I'm attempting to make a query that pulls the name and contact information of the assigned person based on a request number. Instead of doing that the query is retrieving the contact information from the requester field, even though that field is not in the query.

Is there a way to force access to query the contact information on assigned?
 
You need to add the personnel table to the query twice. Access will alias one of them (personnel_1 or something like that, which you can change). Join each of your two fields to a different instance of the table.

By the way, it's a mistake to use the name field as the key. Sooner or later you'll have two "John Smith". I'd use an ID field.
 
The Primary Key of the Personnel Table should be an AutoNumber. Names can change.
 
You need to add the personnel table to the query twice. Access will alias one of them (personnel_1 or something like that, which you can change). Join each of your two fields to a different instance of the table.

By the way, it's a mistake to use the name field as the key.

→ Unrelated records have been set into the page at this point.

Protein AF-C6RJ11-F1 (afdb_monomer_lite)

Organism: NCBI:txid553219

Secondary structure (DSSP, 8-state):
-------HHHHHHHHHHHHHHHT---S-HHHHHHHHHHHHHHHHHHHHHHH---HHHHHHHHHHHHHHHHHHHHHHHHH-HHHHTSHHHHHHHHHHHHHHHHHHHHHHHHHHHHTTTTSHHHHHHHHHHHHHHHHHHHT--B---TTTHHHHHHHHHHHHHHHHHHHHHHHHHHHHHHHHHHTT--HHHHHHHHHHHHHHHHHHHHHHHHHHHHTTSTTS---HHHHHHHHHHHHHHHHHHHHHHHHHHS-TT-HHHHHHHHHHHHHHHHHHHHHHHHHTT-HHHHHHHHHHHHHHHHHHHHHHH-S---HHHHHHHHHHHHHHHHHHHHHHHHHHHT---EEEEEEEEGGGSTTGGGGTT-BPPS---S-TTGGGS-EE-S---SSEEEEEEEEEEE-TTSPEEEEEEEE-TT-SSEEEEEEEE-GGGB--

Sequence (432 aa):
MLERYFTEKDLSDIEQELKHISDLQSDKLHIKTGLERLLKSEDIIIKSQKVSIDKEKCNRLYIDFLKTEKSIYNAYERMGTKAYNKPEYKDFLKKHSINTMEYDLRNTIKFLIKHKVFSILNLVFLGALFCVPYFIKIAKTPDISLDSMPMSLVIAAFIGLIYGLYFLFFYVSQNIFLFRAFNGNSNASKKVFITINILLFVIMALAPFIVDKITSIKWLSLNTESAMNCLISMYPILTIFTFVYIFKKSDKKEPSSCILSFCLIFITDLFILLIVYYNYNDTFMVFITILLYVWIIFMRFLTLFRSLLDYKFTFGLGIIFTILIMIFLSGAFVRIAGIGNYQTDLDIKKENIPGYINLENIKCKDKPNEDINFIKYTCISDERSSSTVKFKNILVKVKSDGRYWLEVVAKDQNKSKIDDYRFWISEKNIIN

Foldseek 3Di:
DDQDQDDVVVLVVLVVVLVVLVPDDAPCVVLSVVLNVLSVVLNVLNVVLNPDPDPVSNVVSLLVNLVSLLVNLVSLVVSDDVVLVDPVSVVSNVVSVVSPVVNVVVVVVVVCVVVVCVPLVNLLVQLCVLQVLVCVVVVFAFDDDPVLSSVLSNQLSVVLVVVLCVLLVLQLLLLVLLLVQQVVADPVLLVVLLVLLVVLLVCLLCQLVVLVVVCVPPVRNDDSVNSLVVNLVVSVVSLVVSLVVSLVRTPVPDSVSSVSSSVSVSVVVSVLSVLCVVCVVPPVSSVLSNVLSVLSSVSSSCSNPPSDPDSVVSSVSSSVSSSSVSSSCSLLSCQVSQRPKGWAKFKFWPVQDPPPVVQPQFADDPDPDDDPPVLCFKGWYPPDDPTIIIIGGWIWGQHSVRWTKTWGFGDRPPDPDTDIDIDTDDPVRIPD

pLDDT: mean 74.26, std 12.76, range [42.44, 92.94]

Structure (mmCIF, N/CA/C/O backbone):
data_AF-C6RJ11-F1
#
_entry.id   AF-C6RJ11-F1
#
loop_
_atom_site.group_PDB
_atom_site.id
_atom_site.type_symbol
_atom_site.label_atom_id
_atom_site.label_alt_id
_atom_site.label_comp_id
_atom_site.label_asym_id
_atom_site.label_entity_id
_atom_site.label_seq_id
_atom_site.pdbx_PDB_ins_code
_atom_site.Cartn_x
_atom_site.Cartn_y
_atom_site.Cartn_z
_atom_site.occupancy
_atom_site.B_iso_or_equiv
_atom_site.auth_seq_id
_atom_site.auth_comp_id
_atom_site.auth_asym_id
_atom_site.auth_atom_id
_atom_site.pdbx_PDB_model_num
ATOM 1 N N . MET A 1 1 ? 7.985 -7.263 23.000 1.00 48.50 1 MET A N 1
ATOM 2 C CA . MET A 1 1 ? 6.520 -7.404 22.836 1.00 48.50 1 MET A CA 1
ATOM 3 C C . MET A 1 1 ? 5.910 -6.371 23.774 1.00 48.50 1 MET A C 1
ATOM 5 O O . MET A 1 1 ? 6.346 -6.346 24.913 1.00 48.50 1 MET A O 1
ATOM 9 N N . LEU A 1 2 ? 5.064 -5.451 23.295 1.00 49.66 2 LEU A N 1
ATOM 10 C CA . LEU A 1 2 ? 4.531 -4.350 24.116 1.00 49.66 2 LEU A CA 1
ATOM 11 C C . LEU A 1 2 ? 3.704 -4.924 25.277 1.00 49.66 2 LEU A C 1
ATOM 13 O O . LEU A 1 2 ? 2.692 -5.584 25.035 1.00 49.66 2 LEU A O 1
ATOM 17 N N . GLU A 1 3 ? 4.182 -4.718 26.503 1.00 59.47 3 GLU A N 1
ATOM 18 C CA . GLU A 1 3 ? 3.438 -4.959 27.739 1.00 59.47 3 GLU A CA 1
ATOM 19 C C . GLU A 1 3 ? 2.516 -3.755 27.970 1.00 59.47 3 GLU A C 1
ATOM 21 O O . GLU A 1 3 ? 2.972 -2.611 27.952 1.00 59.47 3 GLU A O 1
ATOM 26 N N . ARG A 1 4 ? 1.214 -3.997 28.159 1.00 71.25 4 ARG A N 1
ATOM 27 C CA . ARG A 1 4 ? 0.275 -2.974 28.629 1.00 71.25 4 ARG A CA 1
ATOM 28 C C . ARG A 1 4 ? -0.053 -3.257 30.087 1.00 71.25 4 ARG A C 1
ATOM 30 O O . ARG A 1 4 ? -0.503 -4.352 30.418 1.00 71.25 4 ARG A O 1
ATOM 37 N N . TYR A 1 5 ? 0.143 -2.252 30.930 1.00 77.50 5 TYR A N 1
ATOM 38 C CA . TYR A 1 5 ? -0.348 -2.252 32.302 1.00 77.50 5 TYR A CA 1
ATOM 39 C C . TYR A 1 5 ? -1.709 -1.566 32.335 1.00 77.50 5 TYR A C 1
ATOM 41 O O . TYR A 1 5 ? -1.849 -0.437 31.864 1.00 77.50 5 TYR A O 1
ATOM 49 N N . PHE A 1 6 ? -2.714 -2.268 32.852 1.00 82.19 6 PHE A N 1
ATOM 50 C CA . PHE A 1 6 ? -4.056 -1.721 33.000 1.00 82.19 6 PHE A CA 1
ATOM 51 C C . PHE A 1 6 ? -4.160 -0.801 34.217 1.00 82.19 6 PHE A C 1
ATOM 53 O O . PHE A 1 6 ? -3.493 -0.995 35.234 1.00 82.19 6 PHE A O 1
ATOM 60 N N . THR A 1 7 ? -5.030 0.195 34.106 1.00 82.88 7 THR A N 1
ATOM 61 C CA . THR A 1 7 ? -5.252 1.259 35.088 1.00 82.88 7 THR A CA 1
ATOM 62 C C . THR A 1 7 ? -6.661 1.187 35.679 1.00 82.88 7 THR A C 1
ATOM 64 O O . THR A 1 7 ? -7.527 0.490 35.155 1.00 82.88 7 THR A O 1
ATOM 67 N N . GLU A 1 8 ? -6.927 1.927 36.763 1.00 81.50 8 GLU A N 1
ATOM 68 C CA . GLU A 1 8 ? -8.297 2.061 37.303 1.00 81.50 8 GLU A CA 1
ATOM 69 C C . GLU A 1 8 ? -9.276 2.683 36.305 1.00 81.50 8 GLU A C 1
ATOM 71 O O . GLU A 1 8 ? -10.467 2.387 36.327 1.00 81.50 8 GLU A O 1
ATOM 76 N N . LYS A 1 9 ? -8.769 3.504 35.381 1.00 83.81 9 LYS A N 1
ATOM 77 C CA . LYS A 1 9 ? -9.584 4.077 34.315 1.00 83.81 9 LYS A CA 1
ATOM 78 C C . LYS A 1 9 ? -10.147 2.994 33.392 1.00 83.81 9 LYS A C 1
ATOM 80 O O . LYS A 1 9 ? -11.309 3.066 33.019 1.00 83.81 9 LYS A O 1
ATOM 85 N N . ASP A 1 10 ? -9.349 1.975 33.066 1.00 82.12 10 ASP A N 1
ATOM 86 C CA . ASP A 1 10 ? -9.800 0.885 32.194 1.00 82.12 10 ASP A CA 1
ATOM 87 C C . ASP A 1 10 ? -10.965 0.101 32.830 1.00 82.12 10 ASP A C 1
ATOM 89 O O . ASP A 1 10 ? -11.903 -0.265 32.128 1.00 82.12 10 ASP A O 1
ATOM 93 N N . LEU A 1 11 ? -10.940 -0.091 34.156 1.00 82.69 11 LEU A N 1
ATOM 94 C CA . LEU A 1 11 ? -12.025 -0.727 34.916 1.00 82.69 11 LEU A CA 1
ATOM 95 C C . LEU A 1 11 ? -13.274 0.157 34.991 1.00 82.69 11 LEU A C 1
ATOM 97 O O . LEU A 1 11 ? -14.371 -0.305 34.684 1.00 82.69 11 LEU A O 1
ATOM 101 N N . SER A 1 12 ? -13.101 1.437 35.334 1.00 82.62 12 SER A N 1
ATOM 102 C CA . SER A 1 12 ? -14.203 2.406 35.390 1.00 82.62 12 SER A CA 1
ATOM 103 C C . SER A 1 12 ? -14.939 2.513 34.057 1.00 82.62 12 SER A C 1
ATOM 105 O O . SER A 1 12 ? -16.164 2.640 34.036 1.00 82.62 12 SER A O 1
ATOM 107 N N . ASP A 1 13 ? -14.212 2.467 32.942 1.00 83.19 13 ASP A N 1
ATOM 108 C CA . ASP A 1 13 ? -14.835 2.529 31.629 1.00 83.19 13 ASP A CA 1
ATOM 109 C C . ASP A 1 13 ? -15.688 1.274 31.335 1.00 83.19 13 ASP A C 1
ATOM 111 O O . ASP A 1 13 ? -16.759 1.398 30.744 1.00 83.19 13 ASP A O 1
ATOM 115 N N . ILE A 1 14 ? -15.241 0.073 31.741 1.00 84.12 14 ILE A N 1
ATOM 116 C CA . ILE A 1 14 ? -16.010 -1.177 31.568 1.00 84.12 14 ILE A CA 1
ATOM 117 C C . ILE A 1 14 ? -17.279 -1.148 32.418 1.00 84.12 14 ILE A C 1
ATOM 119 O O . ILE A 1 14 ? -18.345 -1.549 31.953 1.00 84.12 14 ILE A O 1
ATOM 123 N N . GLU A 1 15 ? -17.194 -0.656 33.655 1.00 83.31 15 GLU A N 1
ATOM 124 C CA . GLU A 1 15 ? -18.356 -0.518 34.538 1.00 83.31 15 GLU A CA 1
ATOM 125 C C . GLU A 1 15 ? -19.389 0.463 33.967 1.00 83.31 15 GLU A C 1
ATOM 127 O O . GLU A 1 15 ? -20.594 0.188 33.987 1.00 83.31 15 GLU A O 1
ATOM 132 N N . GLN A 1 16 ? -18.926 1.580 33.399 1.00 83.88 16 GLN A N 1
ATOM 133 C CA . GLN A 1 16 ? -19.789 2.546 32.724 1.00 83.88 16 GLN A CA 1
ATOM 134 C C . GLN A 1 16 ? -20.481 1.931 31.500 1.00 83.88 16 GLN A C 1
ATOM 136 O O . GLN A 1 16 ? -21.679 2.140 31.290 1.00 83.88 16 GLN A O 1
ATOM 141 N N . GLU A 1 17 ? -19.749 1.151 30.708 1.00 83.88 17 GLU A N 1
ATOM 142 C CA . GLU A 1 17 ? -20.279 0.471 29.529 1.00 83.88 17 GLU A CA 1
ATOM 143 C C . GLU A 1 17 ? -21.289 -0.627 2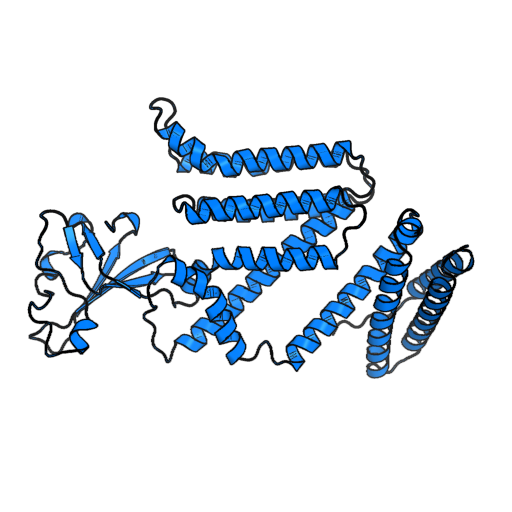9.899 1.00 83.88 17 GLU A C 1
ATOM 145 O O . GLU A 1 17 ? -22.385 -0.681 29.333 1.00 83.88 17 GLU A O 1
ATOM 150 N N . LEU A 1 18 ? -20.985 -1.436 30.919 1.00 83.12 18 LEU A N 1
ATOM 151 C CA . LEU A 1 18 ? -21.894 -2.440 31.479 1.00 83.12 18 LEU A CA 1
ATOM 152 C C . LEU A 1 18 ? -23.220 -1.825 31.924 1.00 83.12 18 LEU A C 1
ATOM 154 O O . LEU A 1 18 ? -24.275 -2.371 31.600 1.00 83.12 18 LEU A O 1
ATOM 158 N N . LYS A 1 19 ? -23.174 -0.682 32.620 1.00 81.38 19 LYS A N 1
ATOM 159 C CA . LYS A 1 19 ? -24.374 0.049 33.046 1.00 81.38 19 LYS A CA 1
ATOM 160 C C . LYS A 1 19 ? -25.200 0.518 31.846 1.00 81.38 19 LYS A C 1
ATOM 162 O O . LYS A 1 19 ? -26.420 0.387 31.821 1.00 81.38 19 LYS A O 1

Sooner or later you'll have two "John Smith". I'd use an ID field.

I do have an ID field, but it's just a random number and not something people would know to query by.
 
The Primary Key of the Personnel Table should be an AutoNumber. Names can change.

It is, but no user is going to know what the primary key is. There are hundreds of employees in the table.
 
They don't have to query by it, but it should be the joining field. Not only can you have duplicate names, but as Allan points out, names can change.
 
They don't have to query by it, but it should be the joining field. Not only can you have duplicate names, but as Allan points out, names can change.

I'm looking at the relationship now. I do not have two personnel tables; one table is showing both relationships. Should I remove a relationship and add a second table and link it that way?

When doing so, create the relationship with the primary key and not the name?
 
The same thing I mentioned for the query would be done in the relationship window. You have one table, but you add it twice, and join the different fields to different instances of it. There would be two joins from your "request_information." table, one to each instance of the personnel table.